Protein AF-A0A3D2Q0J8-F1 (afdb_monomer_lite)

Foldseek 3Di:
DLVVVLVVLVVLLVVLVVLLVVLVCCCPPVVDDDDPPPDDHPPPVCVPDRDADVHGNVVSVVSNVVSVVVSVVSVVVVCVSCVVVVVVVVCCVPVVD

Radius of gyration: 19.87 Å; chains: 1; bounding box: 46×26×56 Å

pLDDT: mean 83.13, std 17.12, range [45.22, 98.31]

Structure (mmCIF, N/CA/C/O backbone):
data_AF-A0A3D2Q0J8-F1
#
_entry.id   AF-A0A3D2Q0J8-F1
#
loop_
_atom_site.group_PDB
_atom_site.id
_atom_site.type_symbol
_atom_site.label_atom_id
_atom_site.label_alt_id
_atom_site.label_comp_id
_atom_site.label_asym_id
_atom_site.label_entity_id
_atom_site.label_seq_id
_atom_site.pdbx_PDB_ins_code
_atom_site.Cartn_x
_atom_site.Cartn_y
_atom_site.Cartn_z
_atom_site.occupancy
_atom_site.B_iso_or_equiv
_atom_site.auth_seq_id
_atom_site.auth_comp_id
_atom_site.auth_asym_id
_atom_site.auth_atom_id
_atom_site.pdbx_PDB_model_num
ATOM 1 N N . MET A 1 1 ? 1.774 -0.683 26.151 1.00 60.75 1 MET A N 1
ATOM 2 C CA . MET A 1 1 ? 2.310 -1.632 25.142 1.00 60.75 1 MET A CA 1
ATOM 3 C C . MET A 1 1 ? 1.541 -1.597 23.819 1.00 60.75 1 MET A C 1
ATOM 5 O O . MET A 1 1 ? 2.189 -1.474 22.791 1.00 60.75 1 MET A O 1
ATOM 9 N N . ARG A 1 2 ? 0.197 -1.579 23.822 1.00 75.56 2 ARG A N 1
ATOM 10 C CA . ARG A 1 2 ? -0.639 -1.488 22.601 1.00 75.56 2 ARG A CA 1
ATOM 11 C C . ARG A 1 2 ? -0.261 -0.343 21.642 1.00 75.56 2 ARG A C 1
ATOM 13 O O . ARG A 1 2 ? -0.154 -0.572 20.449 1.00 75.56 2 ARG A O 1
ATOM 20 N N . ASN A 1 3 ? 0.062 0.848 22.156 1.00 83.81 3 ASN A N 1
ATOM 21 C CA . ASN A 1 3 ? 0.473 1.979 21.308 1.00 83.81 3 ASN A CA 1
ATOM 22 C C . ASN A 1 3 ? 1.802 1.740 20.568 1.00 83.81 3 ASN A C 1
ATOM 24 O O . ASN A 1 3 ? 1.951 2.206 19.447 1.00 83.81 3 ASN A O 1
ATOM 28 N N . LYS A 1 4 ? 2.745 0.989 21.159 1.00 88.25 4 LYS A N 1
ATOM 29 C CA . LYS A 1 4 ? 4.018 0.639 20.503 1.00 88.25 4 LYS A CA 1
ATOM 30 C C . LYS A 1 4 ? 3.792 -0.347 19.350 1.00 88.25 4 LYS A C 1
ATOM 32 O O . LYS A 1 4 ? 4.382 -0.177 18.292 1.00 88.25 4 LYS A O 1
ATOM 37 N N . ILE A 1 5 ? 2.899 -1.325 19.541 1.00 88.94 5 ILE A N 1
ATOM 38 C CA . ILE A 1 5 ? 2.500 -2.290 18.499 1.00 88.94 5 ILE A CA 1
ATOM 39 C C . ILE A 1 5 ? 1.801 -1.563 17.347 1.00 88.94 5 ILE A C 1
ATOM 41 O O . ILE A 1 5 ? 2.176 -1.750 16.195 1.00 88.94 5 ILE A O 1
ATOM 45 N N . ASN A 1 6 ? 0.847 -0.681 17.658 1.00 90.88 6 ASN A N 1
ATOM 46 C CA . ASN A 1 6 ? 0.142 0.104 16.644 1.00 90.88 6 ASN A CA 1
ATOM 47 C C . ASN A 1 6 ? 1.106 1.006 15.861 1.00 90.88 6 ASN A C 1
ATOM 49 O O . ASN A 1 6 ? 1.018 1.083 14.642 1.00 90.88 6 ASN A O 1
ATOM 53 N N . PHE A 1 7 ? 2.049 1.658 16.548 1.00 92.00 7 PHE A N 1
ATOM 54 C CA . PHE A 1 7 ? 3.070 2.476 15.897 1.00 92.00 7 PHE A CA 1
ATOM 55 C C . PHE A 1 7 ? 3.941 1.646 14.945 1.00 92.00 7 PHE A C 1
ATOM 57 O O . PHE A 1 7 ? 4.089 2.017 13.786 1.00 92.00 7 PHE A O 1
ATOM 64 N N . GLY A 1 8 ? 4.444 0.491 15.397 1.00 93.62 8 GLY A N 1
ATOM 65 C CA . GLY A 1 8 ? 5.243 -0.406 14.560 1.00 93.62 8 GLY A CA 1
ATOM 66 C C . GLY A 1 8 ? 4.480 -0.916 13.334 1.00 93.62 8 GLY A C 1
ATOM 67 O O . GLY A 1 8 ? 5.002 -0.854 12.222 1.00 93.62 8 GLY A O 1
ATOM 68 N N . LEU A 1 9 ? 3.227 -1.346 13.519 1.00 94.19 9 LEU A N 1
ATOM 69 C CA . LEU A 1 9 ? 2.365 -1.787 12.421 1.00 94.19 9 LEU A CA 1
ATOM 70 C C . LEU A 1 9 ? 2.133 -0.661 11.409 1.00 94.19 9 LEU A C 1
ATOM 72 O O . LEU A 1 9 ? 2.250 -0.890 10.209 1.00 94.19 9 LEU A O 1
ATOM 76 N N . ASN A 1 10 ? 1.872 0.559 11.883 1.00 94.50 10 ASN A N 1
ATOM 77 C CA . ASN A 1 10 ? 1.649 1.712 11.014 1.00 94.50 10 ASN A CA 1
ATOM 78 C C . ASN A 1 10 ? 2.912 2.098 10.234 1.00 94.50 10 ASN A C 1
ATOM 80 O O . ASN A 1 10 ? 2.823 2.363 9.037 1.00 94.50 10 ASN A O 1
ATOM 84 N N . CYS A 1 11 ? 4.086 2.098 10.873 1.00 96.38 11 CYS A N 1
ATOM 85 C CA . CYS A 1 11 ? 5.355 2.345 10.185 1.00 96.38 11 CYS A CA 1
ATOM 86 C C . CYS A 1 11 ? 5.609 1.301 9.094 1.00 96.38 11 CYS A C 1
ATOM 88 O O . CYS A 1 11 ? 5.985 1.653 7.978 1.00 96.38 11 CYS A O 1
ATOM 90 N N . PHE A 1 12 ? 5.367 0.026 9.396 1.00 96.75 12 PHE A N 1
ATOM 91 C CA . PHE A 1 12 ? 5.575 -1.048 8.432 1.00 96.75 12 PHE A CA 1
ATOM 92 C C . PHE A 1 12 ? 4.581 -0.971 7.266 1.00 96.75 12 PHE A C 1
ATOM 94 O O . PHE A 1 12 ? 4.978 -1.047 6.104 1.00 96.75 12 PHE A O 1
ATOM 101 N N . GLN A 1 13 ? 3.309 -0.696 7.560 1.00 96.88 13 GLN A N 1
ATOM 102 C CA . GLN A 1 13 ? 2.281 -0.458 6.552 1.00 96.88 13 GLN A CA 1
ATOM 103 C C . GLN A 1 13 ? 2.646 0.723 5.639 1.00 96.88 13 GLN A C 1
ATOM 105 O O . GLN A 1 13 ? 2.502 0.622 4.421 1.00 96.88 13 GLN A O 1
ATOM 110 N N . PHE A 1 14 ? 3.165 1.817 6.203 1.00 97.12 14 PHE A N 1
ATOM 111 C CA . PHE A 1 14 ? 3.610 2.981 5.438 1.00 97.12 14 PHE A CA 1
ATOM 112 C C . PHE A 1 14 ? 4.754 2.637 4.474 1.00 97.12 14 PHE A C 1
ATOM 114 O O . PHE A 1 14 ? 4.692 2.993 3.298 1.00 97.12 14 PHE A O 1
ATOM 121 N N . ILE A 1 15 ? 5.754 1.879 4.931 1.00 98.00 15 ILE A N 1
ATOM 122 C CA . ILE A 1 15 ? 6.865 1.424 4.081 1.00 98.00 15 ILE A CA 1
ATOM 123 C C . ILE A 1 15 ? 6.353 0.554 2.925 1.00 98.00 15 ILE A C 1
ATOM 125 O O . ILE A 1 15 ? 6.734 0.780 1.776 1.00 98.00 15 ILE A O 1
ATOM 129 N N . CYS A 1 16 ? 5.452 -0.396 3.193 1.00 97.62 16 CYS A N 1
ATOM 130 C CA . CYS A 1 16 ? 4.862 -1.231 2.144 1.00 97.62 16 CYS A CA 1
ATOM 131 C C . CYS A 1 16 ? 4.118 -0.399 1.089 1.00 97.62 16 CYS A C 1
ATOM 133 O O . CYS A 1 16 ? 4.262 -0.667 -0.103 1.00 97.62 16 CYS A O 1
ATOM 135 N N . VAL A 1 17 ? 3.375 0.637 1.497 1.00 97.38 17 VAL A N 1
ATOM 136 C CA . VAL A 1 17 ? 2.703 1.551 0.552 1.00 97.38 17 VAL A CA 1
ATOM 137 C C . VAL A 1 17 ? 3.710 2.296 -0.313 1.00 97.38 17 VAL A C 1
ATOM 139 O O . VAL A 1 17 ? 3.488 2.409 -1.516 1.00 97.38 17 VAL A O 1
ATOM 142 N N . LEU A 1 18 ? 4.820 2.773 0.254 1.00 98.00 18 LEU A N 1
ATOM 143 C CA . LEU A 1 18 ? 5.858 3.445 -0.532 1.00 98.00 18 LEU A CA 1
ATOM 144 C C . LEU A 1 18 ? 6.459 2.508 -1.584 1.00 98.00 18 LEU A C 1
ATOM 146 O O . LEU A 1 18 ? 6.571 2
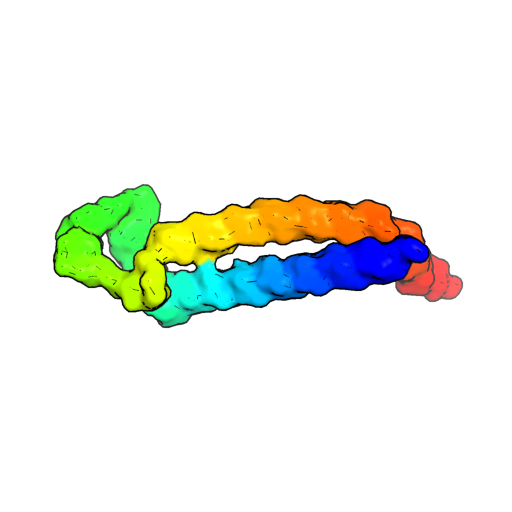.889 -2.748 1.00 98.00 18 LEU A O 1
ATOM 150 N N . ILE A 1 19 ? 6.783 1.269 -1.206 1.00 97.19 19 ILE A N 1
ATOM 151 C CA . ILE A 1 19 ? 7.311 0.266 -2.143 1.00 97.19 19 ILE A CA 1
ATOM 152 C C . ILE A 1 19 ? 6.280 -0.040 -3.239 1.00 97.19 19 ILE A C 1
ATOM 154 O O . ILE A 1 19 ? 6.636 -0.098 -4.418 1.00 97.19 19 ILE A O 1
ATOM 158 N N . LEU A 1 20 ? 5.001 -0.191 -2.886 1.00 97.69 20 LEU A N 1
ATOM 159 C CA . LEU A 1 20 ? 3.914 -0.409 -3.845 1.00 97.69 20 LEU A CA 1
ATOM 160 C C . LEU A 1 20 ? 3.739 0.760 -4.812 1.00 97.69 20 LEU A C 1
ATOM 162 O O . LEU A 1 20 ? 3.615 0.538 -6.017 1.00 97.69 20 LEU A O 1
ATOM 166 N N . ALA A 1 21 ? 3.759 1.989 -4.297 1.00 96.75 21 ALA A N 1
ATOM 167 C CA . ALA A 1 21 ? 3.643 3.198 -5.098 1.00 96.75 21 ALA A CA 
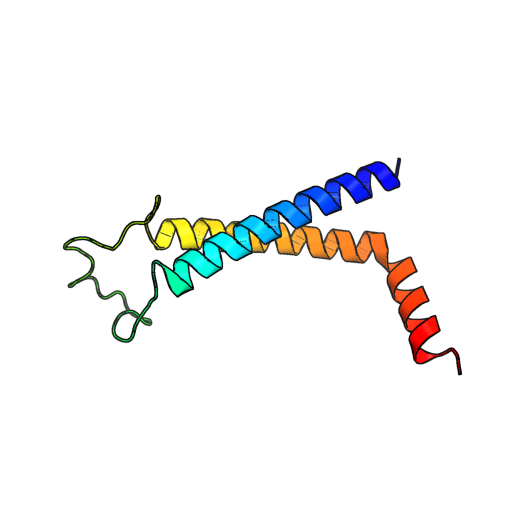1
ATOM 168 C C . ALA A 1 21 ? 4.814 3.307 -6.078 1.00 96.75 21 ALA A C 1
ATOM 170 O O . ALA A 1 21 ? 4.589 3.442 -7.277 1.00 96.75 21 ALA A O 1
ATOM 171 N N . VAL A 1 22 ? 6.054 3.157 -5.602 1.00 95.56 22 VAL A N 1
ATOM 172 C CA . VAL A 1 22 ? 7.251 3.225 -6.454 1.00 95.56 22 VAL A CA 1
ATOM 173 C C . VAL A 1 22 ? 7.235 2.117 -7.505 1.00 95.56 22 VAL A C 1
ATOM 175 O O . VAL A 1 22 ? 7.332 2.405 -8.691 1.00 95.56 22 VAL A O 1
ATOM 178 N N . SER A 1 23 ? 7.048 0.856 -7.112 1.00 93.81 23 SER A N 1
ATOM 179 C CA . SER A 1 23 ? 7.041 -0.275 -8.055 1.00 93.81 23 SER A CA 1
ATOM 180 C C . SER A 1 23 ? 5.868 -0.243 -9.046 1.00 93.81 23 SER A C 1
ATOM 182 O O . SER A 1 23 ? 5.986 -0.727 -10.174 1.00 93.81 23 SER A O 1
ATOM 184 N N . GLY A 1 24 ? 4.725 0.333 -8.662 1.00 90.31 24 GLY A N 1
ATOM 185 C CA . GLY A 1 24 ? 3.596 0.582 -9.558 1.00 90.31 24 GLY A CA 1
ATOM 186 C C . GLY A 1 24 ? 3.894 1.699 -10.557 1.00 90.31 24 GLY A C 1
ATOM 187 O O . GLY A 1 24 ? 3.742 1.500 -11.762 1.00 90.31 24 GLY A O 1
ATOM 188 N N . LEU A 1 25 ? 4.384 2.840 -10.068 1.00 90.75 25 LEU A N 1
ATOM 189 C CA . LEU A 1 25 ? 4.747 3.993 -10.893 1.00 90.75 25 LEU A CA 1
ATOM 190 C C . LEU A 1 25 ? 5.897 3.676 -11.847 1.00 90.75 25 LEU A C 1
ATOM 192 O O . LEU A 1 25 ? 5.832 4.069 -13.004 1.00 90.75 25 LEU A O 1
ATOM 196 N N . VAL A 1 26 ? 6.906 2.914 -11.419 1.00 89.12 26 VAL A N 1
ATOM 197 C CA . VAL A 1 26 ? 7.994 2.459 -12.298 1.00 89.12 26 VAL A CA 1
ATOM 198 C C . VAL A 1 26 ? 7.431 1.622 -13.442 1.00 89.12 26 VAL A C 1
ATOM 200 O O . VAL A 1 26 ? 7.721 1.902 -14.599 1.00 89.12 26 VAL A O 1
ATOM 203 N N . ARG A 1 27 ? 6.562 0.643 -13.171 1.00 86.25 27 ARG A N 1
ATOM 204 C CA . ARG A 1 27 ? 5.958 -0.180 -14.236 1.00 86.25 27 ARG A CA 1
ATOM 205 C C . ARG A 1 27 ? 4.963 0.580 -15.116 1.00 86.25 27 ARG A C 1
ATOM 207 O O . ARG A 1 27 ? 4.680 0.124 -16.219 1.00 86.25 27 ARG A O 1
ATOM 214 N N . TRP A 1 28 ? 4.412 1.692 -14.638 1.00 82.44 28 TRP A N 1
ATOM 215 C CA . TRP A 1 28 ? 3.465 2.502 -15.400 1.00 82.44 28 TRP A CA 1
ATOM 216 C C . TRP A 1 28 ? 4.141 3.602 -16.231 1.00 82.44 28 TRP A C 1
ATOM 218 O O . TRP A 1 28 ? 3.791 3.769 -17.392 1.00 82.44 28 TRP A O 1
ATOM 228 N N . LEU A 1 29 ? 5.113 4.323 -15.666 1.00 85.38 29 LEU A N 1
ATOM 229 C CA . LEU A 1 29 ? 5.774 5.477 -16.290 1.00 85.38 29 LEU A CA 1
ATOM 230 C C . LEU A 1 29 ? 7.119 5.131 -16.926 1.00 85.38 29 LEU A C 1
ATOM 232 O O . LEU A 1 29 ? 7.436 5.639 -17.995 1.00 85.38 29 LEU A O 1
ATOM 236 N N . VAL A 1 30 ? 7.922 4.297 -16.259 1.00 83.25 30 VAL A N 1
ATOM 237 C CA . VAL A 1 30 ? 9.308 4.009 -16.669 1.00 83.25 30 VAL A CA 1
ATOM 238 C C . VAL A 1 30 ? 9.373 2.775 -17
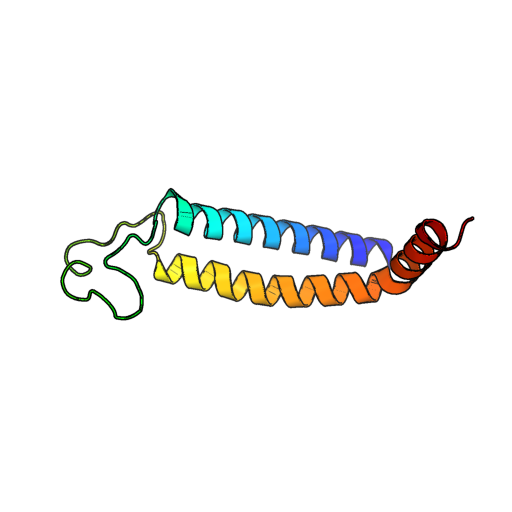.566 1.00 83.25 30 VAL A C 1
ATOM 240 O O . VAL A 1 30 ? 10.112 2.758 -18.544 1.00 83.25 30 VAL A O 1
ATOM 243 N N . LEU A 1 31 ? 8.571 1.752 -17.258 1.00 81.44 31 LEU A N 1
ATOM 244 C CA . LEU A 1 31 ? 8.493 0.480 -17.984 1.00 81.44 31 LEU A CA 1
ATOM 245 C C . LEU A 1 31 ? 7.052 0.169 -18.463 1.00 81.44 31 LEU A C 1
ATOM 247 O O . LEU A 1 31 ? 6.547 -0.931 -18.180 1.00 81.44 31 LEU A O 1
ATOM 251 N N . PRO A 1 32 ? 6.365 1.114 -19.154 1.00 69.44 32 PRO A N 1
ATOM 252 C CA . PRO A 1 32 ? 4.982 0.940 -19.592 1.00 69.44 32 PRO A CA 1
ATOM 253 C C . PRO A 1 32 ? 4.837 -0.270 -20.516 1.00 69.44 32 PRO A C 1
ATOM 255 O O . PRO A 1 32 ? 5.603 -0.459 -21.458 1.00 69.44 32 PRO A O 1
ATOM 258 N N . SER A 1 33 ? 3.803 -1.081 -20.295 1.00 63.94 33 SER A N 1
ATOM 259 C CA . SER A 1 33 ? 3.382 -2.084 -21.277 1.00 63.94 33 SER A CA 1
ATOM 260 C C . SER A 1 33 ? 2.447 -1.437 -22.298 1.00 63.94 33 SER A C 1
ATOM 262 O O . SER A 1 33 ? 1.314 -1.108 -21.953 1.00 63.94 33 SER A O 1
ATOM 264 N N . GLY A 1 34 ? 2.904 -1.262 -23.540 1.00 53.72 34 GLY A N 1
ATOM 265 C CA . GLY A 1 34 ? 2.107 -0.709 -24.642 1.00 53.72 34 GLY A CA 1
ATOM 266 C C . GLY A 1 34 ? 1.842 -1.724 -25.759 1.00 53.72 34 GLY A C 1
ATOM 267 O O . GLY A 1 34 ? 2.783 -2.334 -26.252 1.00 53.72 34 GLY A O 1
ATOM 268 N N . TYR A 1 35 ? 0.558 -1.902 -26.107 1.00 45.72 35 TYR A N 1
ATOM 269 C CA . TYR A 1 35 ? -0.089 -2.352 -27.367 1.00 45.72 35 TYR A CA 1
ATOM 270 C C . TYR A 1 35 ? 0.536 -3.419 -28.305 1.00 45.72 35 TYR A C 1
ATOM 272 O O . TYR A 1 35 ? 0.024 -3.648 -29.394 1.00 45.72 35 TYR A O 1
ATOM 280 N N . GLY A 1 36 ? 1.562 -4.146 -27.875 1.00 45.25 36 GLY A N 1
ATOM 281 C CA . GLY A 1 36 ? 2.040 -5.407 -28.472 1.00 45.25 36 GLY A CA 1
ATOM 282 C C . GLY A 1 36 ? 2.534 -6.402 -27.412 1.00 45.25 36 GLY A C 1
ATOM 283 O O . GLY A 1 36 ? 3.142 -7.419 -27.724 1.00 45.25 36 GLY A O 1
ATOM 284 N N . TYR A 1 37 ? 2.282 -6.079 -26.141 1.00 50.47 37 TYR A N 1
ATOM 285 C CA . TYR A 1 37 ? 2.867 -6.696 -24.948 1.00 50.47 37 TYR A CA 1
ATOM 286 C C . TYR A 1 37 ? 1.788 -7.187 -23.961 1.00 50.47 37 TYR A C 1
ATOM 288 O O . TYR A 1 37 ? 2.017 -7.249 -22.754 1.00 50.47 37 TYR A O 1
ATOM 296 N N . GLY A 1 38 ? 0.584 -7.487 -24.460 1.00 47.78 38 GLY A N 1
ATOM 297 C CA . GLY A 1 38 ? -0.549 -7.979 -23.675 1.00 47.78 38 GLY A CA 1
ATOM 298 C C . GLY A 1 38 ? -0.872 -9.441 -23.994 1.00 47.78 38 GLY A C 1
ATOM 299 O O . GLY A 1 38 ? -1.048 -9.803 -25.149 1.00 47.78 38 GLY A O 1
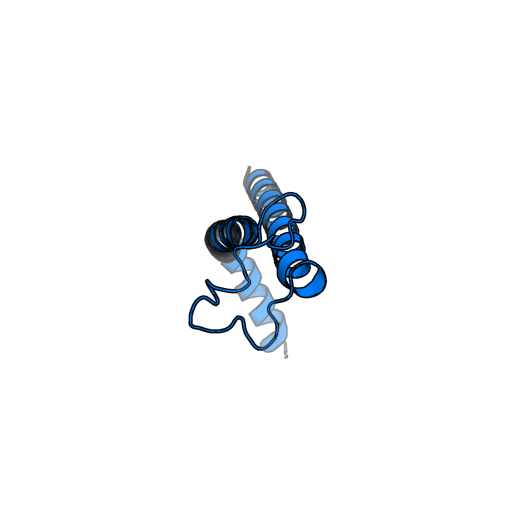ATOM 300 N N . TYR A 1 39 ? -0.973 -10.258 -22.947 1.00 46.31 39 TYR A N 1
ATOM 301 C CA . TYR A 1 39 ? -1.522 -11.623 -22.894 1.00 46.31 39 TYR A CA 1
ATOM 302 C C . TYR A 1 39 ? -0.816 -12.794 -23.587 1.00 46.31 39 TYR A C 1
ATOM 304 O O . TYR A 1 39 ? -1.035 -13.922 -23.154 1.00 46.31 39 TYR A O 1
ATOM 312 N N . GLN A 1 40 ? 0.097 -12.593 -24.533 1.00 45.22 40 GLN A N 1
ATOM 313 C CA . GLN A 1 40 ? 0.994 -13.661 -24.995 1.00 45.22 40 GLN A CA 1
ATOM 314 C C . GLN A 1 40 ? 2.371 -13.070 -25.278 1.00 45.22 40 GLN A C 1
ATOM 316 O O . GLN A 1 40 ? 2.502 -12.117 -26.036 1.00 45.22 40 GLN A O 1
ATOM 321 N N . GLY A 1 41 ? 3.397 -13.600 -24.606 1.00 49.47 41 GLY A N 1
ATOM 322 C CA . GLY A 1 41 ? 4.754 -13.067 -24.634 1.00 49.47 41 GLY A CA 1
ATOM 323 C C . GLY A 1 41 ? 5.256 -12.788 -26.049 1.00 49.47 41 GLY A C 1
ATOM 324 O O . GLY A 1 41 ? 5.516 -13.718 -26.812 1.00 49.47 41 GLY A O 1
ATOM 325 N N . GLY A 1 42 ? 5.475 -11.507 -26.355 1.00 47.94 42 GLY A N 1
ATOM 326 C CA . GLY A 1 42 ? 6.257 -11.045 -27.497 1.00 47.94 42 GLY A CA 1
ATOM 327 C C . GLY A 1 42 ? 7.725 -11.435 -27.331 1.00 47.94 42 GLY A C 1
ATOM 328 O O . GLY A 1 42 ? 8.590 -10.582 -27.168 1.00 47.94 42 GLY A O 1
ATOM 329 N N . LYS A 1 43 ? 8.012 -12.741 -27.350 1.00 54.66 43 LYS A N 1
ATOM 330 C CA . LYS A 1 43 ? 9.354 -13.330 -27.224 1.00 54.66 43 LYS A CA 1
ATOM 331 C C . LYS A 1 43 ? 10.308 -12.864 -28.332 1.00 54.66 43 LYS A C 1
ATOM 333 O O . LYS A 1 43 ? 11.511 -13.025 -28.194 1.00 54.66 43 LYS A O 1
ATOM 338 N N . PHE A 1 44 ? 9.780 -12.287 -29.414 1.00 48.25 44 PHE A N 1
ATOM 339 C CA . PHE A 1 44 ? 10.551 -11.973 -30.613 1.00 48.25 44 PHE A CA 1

The task: Copy the stretch of the records above that runs from the line with "ATOM 88 O O" through the line with "ATOM 111 C CA". Both end lines belong in the copy, and nothing else does.

Exercise result:
ATOM 88 O O . CYS A 1 11 ? 5.985 1.653 7.978 1.00 96.38 11 CYS A O 1
ATOM 90 N N . PHE A 1 12 ? 5.367 0.026 9.396 1.00 96.75 12 PHE A N 1
ATOM 91 C CA . PHE A 1 12 ? 5.575 -1.048 8.432 1.00 96.75 12 PHE A CA 1
ATOM 92 C C . PHE A 1 12 ? 4.581 -0.971 7.266 1.00 96.75 12 PHE A C 1
ATOM 94 O O . PHE A 1 12 ? 4.978 -1.047 6.104 1.00 96.75 12 PHE A O 1
ATOM 101 N N . GLN A 1 13 ? 3.309 -0.696 7.560 1.00 96.88 13 GLN A N 1
ATOM 102 C CA . GLN A 1 13 ? 2.281 -0.458 6.552 1.00 96.88 13 GLN A CA 1
ATOM 103 C C . GLN A 1 13 ? 2.646 0.723 5.639 1.00 96.88 13 GLN A C 1
ATOM 105 O O . GLN A 1 13 ? 2.502 0.622 4.421 1.00 96.88 13 GLN A O 1
ATOM 110 N N . PHE A 1 14 ? 3.165 1.817 6.203 1.00 97.12 14 PHE A N 1
ATOM 111 C CA . PHE A 1 14 ? 3.610 2.981 5.438 1.00 97.12 14 PHE A CA 1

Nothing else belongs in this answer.